The primary end point evaluated was myocardial infarction. Secondary end-points were all-cause mortality, cardiovascular mortality, surgical or percutaneous revascularisation and stroke.

The authors did not state how the papers were selected for the review, or how many reviewers performed the selection.

The authors did not state that they assessed validity.

Data for the outcomes myocardial infarction, all-cause mortality, cardiovascular mortality, surgical or percutaneous revascularisation and stroke were extracted into a table for each trial arm and risks calculated using intention-to-treat format. The authors defined the incidence of an outcome as the number of cardiac events that occurred in subjects randomised to a certain type of therapy during clinical follow-up. Odds ratios were calculated for each outcome.

Data were extracted independently by two reviewers and disagreements resolved by a third reviewer.

Odd ratios were pooled using a Mantel-Haenszel model and corresponding 95% confidence intervals calculated. Heterogeneity was assessed using the Q statistic and publication bias investigated using Begg's funnel plot.

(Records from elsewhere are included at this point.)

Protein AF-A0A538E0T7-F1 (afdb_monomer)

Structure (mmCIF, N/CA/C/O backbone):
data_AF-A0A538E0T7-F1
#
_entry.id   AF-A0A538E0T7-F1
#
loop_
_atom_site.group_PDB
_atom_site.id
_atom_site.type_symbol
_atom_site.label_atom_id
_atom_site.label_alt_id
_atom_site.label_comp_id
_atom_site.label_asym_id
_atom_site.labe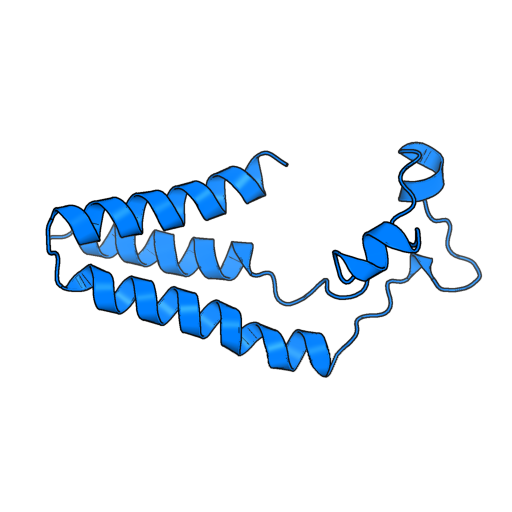l_entity_id
_atom_site.label_seq_id
_atom_site.pdbx_PDB_ins_code
_atom_site.Cartn_x
_atom_site.Cartn_y
_atom_site.Cartn_z
_atom_site.occupancy
_atom_site.B_iso_or_equiv
_atom_site.auth_seq_id
_atom_site.auth_comp_id
_atom_site.auth_asym_id
_atom_site.auth_atom_id
_atom_site.pdbx_PDB_model_num
ATOM 1 N N . MET A 1 1 ? 12.087 7.337 -0.241 1.00 59.62 1 MET A N 1
ATOM 2 C CA . MET A 1 1 ? 12.031 6.397 0.905 1.00 59.62 1 MET A CA 1
ATOM 3 C C . MET A 1 1 ? 10.979 6.746 1.959 1.00 59.62 1 MET A C 1
ATOM 5 O O . MET A 1 1 ? 10.252 5.845 2.354 1.00 59.62 1 MET A O 1
ATOM 9 N N . GLY A 1 2 ? 10.826 8.011 2.379 1.00 83.56 2 GLY A N 1
ATOM 10 C CA . GLY A 1 2 ? 9.891 8.375 3.463 1.00 83.56 2 GLY A CA 1
ATOM 11 C C . GLY A 1 2 ? 8.427 7.955 3.251 1.00 83.56 2 GLY A C 1
ATOM 12 O O . GLY A 1 2 ? 7.826 7.379 4.151 1.00 83.56 2 GLY A O 1
ATOM 13 N N . TYR A 1 3 ? 7.873 8.167 2.051 1.00 86.88 3 TYR A N 1
ATOM 14 C CA . TYR A 1 3 ? 6.476 7.821 1.744 1.00 86.88 3 TYR A CA 1
ATOM 15 C C . TYR A 1 3 ? 6.161 6.324 1.907 1.00 86.88 3 TYR A C 1
ATOM 17 O O . TYR A 1 3 ? 5.201 5.971 2.587 1.00 86.88 3 TYR A O 1
ATOM 25 N N . ALA A 1 4 ? 6.967 5.447 1.298 1.00 86.62 4 ALA A N 1
ATOM 26 C CA . ALA A 1 4 ? 6.736 4.002 1.320 1.00 86.62 4 ALA A CA 1
ATOM 27 C C . ALA A 1 4 ? 6.773 3.454 2.751 1.00 86.62 4 ALA A C 1
ATOM 29 O O . ALA A 1 4 ? 5.870 2.733 3.174 1.00 86.62 4 ALA A O 1
ATOM 30 N N . LEU A 1 5 ? 7.785 3.874 3.518 1.00 91.00 5 LEU A N 1
ATOM 31 C CA . LEU A 1 5 ? 7.915 3.497 4.919 1.00 91.00 5 LEU A CA 1
ATOM 32 C C . LEU A 1 5 ? 6.709 3.976 5.728 1.00 91.00 5 LEU A C 1
ATOM 34 O O . LEU A 1 5 ? 6.125 3.183 6.462 1.00 91.00 5 LEU A O 1
ATOM 38 N N . PHE A 1 6 ? 6.308 5.239 5.572 1.00 93.19 6 PHE A N 1
ATOM 39 C CA . PHE A 1 6 ? 5.145 5.790 6.263 1.00 93.19 6 PHE A CA 1
ATOM 40 C C . PHE A 1 6 ? 3.860 5.019 5.937 1.00 93.19 6 PHE A C 1
ATOM 42 O O . PHE A 1 6 ? 3.145 4.617 6.847 1.00 93.19 6 PHE A O 1
ATOM 49 N N . ASN A 1 7 ? 3.594 4.751 4.658 1.00 94.06 7 ASN A N 1
ATOM 50 C CA . ASN A 1 7 ? 2.400 4.040 4.201 1.00 94.06 7 ASN A CA 1
ATOM 51 C C . ASN A 1 7 ? 2.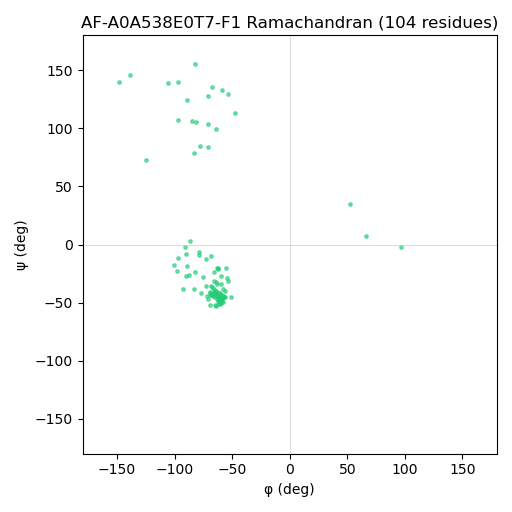272 2.635 4.818 1.00 94.06 7 ASN A C 1
ATOM 53 O O . ASN A 1 7 ? 1.228 2.279 5.377 1.00 94.06 7 ASN A O 1
ATOM 57 N N . VAL A 1 8 ? 3.352 1.852 4.759 1.00 93.31 8 VAL A N 1
ATOM 58 C CA . VAL A 1 8 ? 3.372 0.493 5.311 1.00 93.31 8 VAL A CA 1
ATOM 59 C C . VAL A 1 8 ? 3.308 0.535 6.838 1.00 93.31 8 VAL A C 1
ATOM 61 O O . VAL A 1 8 ? 2.541 -0.216 7.439 1.00 93.31 8 VAL A O 1
ATOM 64 N N . SER A 1 9 ? 4.042 1.454 7.471 1.00 96.00 9 SER A N 1
ATOM 65 C CA . SER A 1 9 ? 4.056 1.602 8.932 1.00 96.00 9 SER A CA 1
ATOM 66 C C . SER A 1 9 ? 2.695 2.021 9.475 1.00 96.00 9 SER A C 1
ATOM 68 O O . SER A 1 9 ? 2.261 1.494 10.495 1.00 96.00 9 SER A O 1
ATOM 70 N N . LEU A 1 10 ? 1.993 2.920 8.782 1.00 96.56 10 LEU A N 1
ATOM 71 C CA . LEU A 1 10 ? 0.647 3.351 9.148 1.00 96.56 10 LEU A CA 1
ATOM 72 C C . LEU A 1 10 ? -0.343 2.183 9.074 1.00 96.56 10 LEU A C 1
ATOM 74 O O . LEU A 1 10 ? -1.087 1.942 10.022 1.00 96.56 10 LEU A O 1
ATOM 78 N N . THR A 1 11 ? -0.301 1.417 7.982 1.00 96.75 11 THR A N 1
ATOM 79 C CA . THR A 1 11 ? -1.155 0.235 7.783 1.00 96.75 11 THR A CA 1
ATOM 80 C C . THR A 1 11 ? -0.913 -0.822 8.865 1.00 96.75 11 THR A C 1
ATOM 82 O O . THR A 1 11 ? -1.856 -1.317 9.486 1.00 96.75 11 THR A O 1
ATOM 85 N N . LEU A 1 12 ? 0.356 -1.141 9.145 1.00 96.94 12 LEU A N 1
ATOM 86 C CA . LEU A 1 12 ? 0.730 -2.094 10.192 1.00 96.94 12 LEU A CA 1
ATOM 87 C C . LEU A 1 12 ? 0.359 -1.586 11.588 1.00 96.94 12 LEU A C 1
ATOM 89 O O . LEU A 1 12 ? -0.180 -2.344 12.391 1.00 96.94 12 LEU A O 1
ATOM 93 N N . GLY A 1 13 ? 0.608 -0.307 11.872 1.00 97.44 13 GLY A N 1
ATOM 94 C CA . GLY A 1 13 ? 0.253 0.325 13.138 1.00 97.44 13 GLY A CA 1
ATOM 95 C C . GLY A 1 13 ? -1.248 0.252 13.410 1.00 97.44 13 GLY A C 1
ATOM 96 O O . GLY A 1 13 ? -1.652 -0.124 14.511 1.00 97.44 13 GLY A O 1
ATOM 97 N N . TRP A 1 14 ? -2.072 0.520 12.393 1.00 97.31 14 TRP A N 1
ATOM 98 C CA . TRP A 1 14 ? -3.527 0.424 12.508 1.00 97.31 14 TRP A CA 1
ATOM 99 C C . TRP A 1 14 ? -3.997 -1.021 12.727 1.00 97.31 14 TRP A C 1
ATOM 101 O O . TRP A 1 14 ? -4.794 -1.283 13.627 1.00 97.31 14 TRP A O 1
ATOM 111 N N . LEU A 1 15 ? -3.433 -1.992 11.998 1.00 97.31 15 LEU A N 1
ATOM 112 C CA . LEU A 1 15 ? -3.696 -3.419 12.229 1.00 97.31 15 LEU A CA 1
ATOM 113 C C . LEU A 1 15 ? -3.347 -3.855 13.659 1.00 97.31 15 LEU A C 1
ATOM 115 O O . LEU A 1 15 ? -4.128 -4.566 14.292 1.00 97.31 15 LEU A O 1
ATOM 119 N N . VAL A 1 16 ? -2.193 -3.429 14.180 1.00 98.00 16 VAL A N 1
ATOM 120 C CA . VAL A 1 16 ? -1.762 -3.732 15.554 1.00 98.00 16 VAL A CA 1
ATOM 121 C C . VAL A 1 16 ? -2.711 -3.107 16.576 1.00 98.00 16 VAL A C 1
ATOM 123 O O . VAL A 1 16 ? -3.042 -3.754 17.571 1.00 98.00 16 VAL A O 1
ATOM 126 N N . LEU A 1 17 ? -3.172 -1.877 16.338 1.00 96.94 17 LEU A N 1
ATOM 127 C CA . LEU A 1 17 ? -4.129 -1.201 17.210 1.00 96.94 17 LEU A CA 1
ATOM 128 C C . LEU A 1 17 ? -5.461 -1.960 17.278 1.00 96.94 17 LEU A C 1
ATOM 130 O O . LEU A 1 17 ? -5.914 -2.285 18.377 1.00 96.94 17 LEU A O 1
ATOM 134 N N . LEU A 1 18 ? -6.049 -2.292 16.124 1.00 96.19 18 LEU A N 1
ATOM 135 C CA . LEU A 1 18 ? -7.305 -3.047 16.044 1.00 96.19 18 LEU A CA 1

Six RCTs (n=3,941 patients) were included in the review. No evidence of statistical heterogeneity or publication bias was found. Clinical follow-up varied from one day to 45 months from the initial percutaneous coronary intervention.

Statin therapy was associated with a statistically significant decrease in myocardial infarction incidence compared with placebo (odds ratio 0.57, 95% confidence interval (CI): 0.42 to 0.78; p<0.0001). It was also associated with a significant decrease in early myocardial infarction (occurring up to one month after percutaneous coronary intervention) (odds ratio 0.45, 95% CI: 0.28 to 0.72; p=0.001) and myocardial infarction after initiation of statin therapy before percutaneous coronary intervention (odds ratio 0.42, 95% CI: 0.27 to 0.66; p<0.0001).

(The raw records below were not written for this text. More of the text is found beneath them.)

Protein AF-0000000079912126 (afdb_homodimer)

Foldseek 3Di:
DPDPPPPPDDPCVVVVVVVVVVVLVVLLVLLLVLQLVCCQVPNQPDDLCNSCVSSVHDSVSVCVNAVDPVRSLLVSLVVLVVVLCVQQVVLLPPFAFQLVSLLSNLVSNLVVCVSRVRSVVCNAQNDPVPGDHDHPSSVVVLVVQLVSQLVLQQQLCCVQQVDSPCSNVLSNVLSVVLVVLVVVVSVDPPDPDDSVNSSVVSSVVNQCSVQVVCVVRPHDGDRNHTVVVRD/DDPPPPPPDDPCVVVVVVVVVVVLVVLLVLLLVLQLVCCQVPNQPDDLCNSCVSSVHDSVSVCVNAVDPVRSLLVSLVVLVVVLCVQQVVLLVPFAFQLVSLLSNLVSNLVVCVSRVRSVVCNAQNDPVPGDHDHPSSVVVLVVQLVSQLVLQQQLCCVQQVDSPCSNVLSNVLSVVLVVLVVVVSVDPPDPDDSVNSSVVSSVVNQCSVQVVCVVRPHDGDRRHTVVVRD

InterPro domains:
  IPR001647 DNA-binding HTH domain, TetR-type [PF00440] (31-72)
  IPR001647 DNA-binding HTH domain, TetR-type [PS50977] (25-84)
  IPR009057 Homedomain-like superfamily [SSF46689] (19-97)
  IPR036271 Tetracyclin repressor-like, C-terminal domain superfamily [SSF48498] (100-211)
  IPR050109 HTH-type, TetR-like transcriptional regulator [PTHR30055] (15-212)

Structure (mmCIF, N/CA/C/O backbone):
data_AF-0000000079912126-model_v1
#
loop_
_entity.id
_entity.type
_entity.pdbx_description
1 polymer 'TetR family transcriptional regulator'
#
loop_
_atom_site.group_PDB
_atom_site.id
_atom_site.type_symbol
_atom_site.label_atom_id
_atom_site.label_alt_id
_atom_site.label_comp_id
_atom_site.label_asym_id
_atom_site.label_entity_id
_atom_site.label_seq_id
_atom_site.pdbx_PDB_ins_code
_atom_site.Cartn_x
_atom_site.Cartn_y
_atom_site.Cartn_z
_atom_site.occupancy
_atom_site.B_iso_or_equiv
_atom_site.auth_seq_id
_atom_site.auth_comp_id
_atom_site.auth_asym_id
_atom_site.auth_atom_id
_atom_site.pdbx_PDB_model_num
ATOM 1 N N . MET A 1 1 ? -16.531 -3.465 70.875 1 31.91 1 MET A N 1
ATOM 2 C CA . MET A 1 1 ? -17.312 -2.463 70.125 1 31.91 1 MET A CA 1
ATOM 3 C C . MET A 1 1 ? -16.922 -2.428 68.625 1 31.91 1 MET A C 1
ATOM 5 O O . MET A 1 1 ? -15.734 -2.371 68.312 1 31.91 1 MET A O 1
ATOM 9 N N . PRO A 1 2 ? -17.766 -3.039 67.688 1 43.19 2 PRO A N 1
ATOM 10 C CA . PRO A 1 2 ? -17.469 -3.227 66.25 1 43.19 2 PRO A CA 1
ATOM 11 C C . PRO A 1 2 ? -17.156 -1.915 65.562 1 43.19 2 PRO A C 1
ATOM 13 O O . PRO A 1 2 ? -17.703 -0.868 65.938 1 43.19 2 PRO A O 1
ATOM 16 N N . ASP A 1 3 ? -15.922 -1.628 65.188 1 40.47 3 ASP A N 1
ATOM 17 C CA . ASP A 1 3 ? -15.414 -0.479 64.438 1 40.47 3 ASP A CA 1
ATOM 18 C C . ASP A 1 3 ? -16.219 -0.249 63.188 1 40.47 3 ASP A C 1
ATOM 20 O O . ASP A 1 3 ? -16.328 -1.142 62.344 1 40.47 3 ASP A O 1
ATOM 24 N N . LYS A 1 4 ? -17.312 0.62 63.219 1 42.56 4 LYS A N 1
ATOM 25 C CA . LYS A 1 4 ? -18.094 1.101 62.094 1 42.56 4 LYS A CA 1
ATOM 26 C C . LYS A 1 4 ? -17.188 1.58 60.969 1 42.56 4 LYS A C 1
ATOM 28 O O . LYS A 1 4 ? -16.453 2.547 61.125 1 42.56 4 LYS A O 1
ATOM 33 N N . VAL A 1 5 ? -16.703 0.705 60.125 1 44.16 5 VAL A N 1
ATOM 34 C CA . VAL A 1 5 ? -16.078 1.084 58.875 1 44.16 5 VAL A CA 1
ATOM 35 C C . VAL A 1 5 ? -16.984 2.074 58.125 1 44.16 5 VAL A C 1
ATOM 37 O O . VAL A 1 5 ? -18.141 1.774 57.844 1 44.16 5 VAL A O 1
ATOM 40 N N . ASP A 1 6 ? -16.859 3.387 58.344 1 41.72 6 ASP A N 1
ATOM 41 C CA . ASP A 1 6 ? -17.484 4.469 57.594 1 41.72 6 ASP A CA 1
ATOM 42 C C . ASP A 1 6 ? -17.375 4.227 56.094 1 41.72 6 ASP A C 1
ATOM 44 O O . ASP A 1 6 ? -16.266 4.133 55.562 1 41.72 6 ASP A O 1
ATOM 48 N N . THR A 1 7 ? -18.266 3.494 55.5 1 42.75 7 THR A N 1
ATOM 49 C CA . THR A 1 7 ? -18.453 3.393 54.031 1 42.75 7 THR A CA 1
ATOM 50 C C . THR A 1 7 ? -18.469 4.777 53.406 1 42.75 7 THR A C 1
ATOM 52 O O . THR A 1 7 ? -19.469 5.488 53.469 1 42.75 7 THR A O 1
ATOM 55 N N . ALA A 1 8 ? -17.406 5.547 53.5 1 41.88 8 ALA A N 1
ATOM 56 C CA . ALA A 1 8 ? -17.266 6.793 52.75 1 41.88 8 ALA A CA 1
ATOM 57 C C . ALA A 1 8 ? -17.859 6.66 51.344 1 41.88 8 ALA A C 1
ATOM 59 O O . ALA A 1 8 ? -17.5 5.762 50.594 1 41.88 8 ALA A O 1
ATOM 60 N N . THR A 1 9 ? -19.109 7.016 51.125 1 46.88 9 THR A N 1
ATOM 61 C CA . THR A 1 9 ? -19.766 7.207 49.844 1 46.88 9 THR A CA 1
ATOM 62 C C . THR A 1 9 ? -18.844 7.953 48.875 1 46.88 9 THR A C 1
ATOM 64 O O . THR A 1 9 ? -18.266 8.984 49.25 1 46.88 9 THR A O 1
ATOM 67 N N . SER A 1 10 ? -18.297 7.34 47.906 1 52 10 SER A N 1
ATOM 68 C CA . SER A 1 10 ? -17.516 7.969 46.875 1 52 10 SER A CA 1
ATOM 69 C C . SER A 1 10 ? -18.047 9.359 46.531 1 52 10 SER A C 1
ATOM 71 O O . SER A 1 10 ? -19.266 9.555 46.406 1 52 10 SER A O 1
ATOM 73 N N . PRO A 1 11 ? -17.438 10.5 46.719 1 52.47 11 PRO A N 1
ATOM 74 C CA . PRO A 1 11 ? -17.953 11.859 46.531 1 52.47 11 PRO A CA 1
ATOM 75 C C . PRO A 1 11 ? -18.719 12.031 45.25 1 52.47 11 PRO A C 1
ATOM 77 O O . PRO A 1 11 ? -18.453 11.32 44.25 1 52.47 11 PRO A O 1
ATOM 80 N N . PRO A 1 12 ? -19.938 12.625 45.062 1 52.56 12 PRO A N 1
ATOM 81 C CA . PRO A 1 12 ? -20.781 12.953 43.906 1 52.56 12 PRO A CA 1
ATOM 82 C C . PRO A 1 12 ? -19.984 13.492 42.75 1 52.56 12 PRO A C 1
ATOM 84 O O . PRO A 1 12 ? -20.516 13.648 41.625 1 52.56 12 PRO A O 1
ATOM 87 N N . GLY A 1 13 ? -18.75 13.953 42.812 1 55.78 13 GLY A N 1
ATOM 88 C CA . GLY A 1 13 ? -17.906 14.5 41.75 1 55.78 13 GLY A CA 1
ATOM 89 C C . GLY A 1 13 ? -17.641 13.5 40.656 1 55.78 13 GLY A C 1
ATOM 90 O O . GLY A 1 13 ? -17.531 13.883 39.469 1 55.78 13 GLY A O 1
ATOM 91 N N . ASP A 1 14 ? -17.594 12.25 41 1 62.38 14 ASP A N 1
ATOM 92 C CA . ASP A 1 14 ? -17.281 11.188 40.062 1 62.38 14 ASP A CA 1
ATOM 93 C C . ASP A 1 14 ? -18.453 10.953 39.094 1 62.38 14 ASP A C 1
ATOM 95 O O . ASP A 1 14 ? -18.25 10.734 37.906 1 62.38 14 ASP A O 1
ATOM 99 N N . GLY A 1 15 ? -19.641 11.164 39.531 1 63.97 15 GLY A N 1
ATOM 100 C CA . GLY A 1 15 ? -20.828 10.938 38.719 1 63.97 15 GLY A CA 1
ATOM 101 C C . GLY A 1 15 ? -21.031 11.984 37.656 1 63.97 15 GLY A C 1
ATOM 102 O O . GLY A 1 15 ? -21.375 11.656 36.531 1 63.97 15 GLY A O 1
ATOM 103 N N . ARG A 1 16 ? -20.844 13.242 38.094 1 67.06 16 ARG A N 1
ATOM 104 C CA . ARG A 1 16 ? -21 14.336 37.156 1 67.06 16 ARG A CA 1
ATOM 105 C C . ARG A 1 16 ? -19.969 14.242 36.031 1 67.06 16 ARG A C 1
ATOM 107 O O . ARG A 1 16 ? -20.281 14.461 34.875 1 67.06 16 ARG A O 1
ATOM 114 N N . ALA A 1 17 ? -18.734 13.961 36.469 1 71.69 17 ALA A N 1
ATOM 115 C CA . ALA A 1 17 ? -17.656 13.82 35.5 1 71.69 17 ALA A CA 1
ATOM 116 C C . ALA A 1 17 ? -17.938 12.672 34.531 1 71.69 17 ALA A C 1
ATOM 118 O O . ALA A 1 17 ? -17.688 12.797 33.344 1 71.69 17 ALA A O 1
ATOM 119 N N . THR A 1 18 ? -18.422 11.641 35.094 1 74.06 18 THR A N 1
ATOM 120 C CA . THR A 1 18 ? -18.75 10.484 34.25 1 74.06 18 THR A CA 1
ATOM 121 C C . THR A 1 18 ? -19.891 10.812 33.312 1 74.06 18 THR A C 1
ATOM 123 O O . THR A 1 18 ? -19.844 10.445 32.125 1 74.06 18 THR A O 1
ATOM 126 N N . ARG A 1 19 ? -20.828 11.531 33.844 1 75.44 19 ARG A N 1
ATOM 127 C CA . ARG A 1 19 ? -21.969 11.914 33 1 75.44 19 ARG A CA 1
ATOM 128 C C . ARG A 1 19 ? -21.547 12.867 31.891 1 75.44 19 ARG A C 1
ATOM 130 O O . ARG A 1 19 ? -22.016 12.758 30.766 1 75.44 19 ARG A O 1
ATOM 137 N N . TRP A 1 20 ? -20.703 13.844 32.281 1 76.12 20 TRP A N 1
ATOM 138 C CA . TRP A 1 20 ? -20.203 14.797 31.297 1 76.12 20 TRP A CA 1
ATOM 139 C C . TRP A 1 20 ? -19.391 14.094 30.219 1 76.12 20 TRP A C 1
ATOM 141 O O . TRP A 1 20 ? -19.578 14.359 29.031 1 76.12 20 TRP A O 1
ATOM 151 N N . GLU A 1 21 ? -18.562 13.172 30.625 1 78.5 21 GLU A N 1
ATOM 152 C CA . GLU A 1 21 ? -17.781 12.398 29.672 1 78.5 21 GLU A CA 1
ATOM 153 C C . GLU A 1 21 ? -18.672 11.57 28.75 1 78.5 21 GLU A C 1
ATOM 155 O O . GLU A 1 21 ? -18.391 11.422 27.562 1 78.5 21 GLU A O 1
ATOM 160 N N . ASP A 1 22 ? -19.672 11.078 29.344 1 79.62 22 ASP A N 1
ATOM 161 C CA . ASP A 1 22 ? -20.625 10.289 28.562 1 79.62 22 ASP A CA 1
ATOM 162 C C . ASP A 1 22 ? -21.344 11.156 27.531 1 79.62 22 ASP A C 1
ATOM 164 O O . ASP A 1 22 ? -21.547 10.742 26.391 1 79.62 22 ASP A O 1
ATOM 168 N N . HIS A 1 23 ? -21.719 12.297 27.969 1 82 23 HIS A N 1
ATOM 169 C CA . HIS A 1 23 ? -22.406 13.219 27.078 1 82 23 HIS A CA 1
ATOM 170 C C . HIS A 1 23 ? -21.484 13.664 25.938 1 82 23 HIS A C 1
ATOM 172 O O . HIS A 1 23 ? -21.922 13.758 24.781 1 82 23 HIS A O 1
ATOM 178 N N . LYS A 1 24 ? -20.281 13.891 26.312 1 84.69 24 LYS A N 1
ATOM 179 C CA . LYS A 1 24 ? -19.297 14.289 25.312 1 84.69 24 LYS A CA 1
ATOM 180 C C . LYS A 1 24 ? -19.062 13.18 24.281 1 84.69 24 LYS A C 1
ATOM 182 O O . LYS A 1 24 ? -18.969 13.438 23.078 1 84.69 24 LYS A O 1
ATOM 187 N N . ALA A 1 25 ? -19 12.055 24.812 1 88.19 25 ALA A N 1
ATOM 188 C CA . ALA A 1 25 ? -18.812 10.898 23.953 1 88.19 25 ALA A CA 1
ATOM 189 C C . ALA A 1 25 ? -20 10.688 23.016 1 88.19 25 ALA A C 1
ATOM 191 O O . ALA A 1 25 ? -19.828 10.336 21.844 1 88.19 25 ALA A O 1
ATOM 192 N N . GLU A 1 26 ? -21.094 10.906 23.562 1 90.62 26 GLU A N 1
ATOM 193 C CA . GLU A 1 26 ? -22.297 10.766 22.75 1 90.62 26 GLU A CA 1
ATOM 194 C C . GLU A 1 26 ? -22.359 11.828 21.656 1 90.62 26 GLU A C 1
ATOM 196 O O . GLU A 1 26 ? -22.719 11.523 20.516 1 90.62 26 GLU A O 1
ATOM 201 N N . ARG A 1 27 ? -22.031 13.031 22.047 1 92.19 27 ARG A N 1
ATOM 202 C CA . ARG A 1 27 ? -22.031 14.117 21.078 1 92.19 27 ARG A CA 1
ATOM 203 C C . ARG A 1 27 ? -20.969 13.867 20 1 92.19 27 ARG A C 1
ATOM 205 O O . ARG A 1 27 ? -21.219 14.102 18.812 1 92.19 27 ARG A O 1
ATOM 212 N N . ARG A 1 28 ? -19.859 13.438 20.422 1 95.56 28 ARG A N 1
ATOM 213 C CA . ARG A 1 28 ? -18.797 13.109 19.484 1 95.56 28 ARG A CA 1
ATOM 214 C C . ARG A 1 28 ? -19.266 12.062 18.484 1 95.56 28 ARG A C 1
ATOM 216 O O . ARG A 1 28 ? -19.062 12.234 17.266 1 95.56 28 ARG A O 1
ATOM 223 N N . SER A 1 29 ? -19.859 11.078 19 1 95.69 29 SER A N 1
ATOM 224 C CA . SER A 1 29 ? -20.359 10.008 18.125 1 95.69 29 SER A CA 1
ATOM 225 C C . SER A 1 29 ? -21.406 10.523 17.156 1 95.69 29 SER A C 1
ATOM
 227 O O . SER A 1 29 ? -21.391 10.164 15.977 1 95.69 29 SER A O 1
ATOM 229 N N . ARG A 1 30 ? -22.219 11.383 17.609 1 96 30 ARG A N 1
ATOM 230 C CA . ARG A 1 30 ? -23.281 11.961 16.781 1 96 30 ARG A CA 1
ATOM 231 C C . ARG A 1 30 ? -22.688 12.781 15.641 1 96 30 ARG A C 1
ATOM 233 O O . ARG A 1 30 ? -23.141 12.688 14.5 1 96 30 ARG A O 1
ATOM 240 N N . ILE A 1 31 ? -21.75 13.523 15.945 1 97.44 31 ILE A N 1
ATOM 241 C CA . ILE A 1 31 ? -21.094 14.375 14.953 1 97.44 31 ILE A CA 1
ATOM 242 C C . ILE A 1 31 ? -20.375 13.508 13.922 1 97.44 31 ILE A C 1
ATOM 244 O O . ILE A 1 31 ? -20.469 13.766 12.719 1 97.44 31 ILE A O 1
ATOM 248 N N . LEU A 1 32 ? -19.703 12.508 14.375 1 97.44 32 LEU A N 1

There was no statistically significant risk reduction in all-cause mortality, cardiovascular mortality, late myocardial infarction and revascularisation in the statin arms compared with placebo.

Statin therapy initiated at the time of elective percutaneous coronary intervention significantly reduced myocardial infarction.

The research question was well defined. There were inclusion criteria for study design, intervention and outcome but none for participants, which may have led to subjective decisions when selecting studies. The electronic search was limited and only English language papers sought, which may have increased the possibility of language bias. Publication bias may also have been possible as the authors did not report any attempts to find unpublished studies. Data were extracted by two reviewers, reducing the risk of reviewer error and bias in this process, but the authors did not report whether this was also undertaken for study selection. Validity of the primary trials was not assessed, so it was not known whether the results of these and their synthesis were reliable. The authors also commented that in one primary trial the placebo arm also included statin medications, which could have masked the intervention effect in this trial. Although the authors' conclusions reflect the data presented, the quality of primary trials was uncertain, there was the possibility of bias and there was a large variation in follow-up periods, so these conclusions may not be reliable.

Practice: The authors did not state any implications for practice

Research: The authors stated that RCTs with significant power are required to investigate a trend towards less in-hospital complications after coronary intervention with statin therapy.

Not stated.

This is a critical abstract of a systematic review that meets the criteria for inclusion on DARE. Each critical abstract contains a brief summary of the review methods, results and conclusions followed by a detailed critical assessment on the reliability of the review and the conclusions drawn.